Dataset excerpts:
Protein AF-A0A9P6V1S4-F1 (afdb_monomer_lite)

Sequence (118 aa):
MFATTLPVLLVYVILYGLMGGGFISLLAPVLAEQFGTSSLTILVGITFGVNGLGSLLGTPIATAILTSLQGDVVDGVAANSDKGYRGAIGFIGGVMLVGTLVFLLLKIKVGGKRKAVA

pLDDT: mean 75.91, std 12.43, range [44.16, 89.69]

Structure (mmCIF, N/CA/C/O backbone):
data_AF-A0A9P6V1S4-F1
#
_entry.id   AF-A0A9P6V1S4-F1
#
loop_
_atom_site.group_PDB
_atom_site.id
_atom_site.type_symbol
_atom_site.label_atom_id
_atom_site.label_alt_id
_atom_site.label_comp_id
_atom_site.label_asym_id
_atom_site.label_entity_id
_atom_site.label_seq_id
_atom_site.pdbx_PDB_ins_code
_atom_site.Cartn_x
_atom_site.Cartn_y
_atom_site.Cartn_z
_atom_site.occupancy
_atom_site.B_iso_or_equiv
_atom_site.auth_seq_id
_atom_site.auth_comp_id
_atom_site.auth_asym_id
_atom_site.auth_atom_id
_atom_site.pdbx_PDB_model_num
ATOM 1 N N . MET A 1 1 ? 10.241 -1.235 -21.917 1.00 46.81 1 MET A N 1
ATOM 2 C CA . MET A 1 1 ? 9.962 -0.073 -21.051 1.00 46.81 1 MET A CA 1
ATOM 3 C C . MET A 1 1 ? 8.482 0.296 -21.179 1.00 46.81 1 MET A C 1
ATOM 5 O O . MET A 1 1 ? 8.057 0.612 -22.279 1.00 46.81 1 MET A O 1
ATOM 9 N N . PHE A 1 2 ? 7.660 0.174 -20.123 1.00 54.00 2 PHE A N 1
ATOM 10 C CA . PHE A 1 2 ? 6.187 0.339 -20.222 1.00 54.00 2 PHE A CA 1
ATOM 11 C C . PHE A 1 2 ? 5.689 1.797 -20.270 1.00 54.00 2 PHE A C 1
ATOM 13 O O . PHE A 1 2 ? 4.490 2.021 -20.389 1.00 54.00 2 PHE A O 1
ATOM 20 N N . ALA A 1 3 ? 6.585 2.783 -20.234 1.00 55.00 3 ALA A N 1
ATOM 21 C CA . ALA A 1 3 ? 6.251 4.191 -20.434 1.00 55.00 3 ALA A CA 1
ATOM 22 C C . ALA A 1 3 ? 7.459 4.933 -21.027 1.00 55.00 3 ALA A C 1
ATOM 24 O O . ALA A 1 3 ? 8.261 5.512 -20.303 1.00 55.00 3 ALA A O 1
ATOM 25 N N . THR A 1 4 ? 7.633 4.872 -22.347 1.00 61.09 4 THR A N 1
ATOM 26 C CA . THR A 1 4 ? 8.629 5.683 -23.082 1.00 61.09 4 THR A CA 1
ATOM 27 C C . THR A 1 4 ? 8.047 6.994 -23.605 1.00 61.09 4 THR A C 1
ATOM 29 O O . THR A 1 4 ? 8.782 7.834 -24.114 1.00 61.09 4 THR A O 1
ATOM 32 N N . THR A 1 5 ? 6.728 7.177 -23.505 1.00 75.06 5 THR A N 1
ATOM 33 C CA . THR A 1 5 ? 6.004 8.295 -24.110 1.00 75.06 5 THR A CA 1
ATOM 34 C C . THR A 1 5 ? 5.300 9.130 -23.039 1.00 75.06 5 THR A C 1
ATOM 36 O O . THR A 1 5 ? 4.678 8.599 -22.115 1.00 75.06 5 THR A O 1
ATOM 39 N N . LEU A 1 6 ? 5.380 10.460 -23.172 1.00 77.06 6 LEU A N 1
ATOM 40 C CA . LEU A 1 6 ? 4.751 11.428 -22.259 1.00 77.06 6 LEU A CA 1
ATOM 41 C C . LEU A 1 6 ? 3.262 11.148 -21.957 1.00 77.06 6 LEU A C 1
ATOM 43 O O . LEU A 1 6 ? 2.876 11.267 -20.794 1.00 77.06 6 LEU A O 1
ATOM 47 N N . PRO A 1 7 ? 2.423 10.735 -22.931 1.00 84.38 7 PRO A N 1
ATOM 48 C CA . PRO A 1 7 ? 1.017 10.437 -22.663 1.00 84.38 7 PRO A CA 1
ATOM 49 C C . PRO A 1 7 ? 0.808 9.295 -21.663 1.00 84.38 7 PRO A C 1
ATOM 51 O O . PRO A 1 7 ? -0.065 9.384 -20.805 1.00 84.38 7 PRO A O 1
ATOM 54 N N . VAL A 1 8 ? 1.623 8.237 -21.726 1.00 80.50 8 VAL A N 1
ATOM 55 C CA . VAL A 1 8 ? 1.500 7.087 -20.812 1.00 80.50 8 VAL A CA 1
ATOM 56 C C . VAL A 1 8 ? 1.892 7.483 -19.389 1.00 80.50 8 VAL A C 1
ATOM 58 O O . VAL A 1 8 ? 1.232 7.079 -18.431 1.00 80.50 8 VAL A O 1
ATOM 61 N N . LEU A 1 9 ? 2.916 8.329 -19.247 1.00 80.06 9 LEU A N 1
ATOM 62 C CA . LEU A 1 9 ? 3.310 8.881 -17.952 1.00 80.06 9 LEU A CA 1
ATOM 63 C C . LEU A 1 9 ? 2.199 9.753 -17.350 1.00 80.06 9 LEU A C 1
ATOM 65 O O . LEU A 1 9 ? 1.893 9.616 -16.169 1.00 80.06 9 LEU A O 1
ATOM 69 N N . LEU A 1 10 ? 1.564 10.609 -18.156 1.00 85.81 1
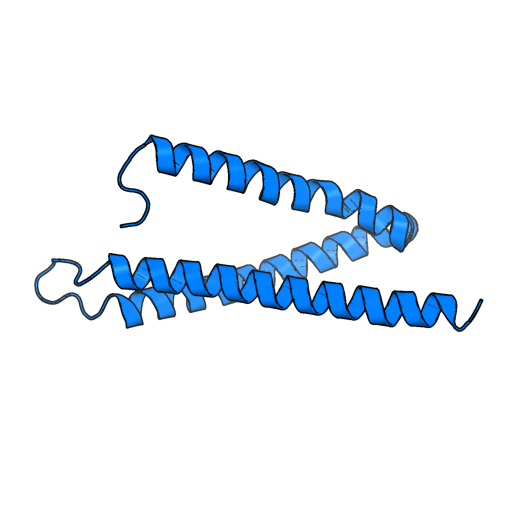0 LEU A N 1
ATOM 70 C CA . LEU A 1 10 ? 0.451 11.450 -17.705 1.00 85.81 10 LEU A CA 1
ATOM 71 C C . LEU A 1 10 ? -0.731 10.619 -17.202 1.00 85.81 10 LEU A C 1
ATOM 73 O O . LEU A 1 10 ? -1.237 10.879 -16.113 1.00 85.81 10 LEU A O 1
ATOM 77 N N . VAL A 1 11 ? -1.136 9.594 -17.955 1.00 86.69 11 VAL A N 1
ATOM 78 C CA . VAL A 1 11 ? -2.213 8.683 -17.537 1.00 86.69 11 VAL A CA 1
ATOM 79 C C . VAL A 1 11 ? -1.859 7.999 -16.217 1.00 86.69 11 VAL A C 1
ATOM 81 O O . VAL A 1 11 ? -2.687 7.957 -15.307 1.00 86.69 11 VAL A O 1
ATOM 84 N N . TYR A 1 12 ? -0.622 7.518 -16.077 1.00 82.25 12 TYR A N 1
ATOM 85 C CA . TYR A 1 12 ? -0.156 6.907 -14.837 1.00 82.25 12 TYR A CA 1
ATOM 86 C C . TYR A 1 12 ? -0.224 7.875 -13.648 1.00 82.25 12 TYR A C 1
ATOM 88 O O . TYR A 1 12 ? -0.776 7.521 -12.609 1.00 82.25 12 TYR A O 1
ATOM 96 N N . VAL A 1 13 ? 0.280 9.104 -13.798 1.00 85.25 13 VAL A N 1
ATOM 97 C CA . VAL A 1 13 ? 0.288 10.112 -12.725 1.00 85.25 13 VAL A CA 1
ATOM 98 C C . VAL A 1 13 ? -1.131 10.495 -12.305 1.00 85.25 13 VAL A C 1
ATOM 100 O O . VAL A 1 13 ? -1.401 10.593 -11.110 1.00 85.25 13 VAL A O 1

**Work instruction**
Exactly reproduce the lines from the one containing "ATOM 81 O O" through the end of the records, and only those lines.

**Written answer**
ATOM 81 O O . VAL A 1 11 ? -2.687 7.957 -15.307 1.00 86.69 11 VAL A O 1
ATOM 84 N N . TYR A 1 12 ? -0.622 7.518 -16.077 1.00 82.25 12 TYR A N 1
ATOM 85 C CA . TYR A 1 12 ? -0.156 6.907 -14.837 1.00 82.25 12 TYR A CA 1
ATOM 86 C C . TYR A 1 12 ? -0.224 7.875 -13.648 1.00 82.25 12 TYR A C 1
ATOM 88 O O . TYR A 1 12 ? -0.776 7.521 -12.609 1.00 82.25 12 TYR A O 1
ATOM 96 N N . VAL A 1 13 ? 0.280 9.104 -13.798 1.00 85.25 13 VAL A N 1
ATOM 97 C CA . VAL A 1 13 ? 0.288 10.112 -12.725 1.00 85.25 13 VAL A CA 1
ATOM 98 C C . VAL A 1 13 ? -1.131 10.495 -12.305 1.00 85.25 13 VAL A C 1
ATOM 100 O O . VAL A 1 13 ? -1.401 10.593 -11.110 1.00 85.25 13 VAL A O 1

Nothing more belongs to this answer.